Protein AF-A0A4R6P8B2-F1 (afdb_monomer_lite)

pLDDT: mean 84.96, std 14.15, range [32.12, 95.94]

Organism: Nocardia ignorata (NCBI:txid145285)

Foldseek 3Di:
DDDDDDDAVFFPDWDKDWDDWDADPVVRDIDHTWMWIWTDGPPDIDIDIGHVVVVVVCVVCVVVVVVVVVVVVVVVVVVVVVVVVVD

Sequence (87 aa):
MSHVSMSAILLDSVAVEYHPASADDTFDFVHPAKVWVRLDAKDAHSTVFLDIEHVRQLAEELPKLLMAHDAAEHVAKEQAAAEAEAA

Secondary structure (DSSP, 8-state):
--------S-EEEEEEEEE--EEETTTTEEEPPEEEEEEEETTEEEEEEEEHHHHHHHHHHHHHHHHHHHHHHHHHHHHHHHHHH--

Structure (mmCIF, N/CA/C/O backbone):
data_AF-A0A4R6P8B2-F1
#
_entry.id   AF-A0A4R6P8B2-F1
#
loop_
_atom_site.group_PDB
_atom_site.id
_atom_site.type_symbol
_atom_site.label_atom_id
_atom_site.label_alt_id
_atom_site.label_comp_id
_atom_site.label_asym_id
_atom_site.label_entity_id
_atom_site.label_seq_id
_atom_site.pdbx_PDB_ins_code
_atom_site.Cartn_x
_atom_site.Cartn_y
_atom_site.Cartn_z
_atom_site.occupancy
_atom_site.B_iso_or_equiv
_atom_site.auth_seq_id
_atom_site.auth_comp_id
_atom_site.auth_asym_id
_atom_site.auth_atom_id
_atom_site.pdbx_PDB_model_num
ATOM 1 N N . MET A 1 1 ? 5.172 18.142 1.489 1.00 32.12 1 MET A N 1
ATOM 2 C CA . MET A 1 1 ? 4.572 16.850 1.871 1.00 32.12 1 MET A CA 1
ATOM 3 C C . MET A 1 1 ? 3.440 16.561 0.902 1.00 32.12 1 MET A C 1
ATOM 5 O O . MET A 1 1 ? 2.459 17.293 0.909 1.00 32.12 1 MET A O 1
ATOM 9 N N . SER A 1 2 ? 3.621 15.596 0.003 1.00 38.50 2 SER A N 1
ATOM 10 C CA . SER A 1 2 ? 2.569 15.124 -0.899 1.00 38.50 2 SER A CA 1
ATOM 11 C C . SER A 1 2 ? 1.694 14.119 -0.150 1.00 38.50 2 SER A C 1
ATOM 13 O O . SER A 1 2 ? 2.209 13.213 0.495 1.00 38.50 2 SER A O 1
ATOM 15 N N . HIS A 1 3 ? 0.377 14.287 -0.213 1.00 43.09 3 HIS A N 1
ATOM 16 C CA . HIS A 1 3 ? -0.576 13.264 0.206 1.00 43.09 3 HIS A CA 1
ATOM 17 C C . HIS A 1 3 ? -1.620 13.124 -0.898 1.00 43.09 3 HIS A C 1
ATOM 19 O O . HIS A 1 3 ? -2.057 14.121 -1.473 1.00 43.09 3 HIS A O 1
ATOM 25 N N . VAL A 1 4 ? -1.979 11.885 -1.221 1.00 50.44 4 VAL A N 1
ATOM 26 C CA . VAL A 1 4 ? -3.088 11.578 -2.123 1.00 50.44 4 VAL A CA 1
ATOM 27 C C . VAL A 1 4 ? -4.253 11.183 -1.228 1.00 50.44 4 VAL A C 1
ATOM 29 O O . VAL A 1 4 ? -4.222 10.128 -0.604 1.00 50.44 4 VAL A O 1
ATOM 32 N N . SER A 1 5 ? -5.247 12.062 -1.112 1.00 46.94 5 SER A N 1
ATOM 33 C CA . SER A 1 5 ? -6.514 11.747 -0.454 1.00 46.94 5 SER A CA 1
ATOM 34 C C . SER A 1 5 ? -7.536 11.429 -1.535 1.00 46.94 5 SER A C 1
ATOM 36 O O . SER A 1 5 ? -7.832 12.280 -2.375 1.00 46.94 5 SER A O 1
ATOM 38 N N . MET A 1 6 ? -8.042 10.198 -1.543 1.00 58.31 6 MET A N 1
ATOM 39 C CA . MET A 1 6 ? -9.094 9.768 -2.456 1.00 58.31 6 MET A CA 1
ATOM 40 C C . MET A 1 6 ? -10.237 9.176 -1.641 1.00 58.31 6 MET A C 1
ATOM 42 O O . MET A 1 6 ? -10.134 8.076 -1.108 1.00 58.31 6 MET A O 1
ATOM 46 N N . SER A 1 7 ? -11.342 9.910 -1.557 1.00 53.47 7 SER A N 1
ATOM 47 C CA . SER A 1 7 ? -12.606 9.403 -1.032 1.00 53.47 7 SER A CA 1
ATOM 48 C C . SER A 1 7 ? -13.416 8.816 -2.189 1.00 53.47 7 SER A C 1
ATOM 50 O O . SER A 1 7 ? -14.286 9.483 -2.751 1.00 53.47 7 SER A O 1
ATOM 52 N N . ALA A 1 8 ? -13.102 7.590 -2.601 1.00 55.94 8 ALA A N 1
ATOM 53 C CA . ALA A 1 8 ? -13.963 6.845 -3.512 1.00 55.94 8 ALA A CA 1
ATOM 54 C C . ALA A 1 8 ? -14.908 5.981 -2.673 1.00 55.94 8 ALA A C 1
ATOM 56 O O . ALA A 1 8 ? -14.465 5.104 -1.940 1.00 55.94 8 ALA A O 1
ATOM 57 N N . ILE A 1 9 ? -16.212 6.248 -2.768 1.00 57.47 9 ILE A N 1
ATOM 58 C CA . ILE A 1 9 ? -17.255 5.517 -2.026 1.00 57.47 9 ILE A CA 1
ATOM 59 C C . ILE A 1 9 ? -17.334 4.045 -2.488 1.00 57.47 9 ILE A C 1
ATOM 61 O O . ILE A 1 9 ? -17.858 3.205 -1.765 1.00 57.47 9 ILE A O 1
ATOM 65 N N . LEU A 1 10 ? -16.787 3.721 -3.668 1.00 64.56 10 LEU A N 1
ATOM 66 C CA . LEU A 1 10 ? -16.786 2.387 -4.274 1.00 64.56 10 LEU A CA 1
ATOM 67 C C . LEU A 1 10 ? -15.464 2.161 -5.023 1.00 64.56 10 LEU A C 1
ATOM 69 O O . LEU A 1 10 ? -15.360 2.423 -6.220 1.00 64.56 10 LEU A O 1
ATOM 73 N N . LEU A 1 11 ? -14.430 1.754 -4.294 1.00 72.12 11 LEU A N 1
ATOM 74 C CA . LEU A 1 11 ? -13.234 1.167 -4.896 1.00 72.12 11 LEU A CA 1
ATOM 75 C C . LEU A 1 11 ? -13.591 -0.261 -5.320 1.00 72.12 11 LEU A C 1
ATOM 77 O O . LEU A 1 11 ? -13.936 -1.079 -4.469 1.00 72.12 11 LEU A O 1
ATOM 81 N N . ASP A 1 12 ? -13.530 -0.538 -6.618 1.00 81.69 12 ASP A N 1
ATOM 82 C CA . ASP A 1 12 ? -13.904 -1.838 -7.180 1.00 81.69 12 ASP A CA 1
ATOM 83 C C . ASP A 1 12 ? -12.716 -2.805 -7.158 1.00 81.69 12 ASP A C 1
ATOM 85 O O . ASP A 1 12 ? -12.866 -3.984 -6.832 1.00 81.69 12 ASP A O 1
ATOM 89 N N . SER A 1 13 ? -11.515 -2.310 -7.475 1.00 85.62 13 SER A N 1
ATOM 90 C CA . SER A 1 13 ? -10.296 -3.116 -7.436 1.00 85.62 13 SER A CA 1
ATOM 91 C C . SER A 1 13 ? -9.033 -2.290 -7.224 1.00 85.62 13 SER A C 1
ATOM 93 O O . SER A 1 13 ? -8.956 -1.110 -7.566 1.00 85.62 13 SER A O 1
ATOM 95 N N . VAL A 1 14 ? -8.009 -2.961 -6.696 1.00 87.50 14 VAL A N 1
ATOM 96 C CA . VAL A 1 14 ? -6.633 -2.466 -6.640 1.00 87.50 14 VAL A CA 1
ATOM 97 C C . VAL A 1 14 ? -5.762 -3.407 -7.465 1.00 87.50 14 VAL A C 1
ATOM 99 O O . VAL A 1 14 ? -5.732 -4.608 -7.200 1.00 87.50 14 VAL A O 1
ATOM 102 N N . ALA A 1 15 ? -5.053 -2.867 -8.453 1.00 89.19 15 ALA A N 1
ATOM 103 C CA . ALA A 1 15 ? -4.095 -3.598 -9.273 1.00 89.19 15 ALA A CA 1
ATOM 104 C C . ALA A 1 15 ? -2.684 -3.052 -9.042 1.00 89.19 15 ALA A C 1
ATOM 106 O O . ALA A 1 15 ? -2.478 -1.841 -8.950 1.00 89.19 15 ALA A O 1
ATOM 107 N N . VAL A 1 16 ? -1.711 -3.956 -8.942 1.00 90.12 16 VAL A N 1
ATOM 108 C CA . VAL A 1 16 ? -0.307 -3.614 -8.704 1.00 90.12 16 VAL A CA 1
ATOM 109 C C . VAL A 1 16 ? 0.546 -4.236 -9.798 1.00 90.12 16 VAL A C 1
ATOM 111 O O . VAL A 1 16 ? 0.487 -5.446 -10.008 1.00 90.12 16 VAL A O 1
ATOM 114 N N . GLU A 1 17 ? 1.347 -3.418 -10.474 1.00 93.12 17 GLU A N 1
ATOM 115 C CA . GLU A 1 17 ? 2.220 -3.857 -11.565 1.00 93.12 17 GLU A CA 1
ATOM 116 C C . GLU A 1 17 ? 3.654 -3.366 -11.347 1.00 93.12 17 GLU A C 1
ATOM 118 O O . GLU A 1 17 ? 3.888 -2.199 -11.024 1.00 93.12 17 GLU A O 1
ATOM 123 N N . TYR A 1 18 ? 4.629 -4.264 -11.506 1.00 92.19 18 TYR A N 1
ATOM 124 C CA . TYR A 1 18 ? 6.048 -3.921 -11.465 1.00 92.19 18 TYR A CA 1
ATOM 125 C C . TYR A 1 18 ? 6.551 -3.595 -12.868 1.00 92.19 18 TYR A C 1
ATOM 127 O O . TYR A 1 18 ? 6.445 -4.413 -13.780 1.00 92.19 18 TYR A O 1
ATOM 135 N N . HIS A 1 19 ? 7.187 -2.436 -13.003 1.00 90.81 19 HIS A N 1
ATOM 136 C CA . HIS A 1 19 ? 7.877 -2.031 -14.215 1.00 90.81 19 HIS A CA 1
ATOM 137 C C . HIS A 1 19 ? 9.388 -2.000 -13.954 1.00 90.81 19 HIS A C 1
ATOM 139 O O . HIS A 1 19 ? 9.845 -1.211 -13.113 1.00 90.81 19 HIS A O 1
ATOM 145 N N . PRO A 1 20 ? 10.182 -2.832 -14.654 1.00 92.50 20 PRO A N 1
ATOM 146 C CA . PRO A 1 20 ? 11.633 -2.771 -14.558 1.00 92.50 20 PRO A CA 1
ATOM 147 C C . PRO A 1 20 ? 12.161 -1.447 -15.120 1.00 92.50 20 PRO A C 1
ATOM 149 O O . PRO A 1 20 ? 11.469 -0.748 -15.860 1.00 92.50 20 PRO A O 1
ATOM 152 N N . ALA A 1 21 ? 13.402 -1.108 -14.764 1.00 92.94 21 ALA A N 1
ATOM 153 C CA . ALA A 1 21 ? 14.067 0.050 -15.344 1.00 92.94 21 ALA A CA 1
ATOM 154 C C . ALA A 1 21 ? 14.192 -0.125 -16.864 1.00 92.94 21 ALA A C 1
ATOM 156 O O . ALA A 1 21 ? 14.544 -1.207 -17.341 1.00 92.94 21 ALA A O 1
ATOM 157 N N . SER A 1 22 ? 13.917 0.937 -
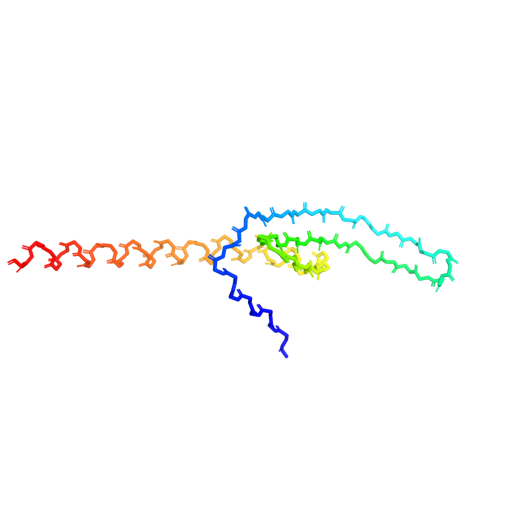17.613 1.00 91.38 22 SER A N 1
ATOM 158 C CA . SER A 1 22 ? 13.930 0.917 -19.075 1.00 91.38 22 SER A CA 1
ATOM 159 C C . SER A 1 22 ? 14.503 2.217 -19.623 1.00 91.38 22 SER A C 1
ATOM 161 O O . SER A 1 22 ? 14.220 3.293 -19.097 1.00 91.38 22 SER A O 1
ATOM 163 N N . ALA A 1 23 ? 15.286 2.123 -20.693 1.00 92.12 23 ALA A N 1
ATOM 164 C CA . ALA A 1 23 ? 15.716 3.291 -21.451 1.00 92.12 23 ALA A CA 1
ATOM 165 C C . ALA A 1 23 ? 14.618 3.703 -22.442 1.00 92.12 23 ALA A C 1
ATOM 167 O O . ALA A 1 23 ? 13.970 2.842 -23.040 1.00 92.12 23 ALA A O 1
ATOM 168 N N . ASP A 1 24 ? 14.409 5.007 -22.590 1.00 87.50 24 ASP A N 1
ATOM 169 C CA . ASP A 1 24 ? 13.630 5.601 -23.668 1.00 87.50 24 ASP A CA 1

• _PROBLEM DETAILS_
In the material above, find the line containing "ATOM 89 N N" and the line containing "ATOM 97 C C", then write out exactly those two lines and every line between them, and nothing more.

• _WRITTEN RESPONSE_
ATOM 89 N N . SER A 1 13 ? -11.515 -2.310 -7.475 1.00 85.62 13 SER A N 1
ATOM 90 C CA . SER A 1 13 ? -10.296 -3.116 -7.436 1.00 85.62 13 SER A CA 1
ATOM 91 C C . SER A 1 13 ? -9.033 -2.290 -7.224 1.00 85.62 13 SER A C 1
ATOM 93 O O . SER A 1 13 ? -8.956 -1.110 -7.566 1.00 85.62 13 SER A O 1
ATOM 95 N N . VAL A 1 14 ? -8.009 -2.961 -6.696 1.00 87.50 14 VAL A N 1
ATOM 96 C CA . VAL A 1 14 ? -6.633 -2.466 -6.640 1.00 87.50 14 VAL A CA 1
ATOM 97 C C . VAL A 1 14 ? -5.762 -3.407 -7.465 1.00 87.50 14 VAL A C 1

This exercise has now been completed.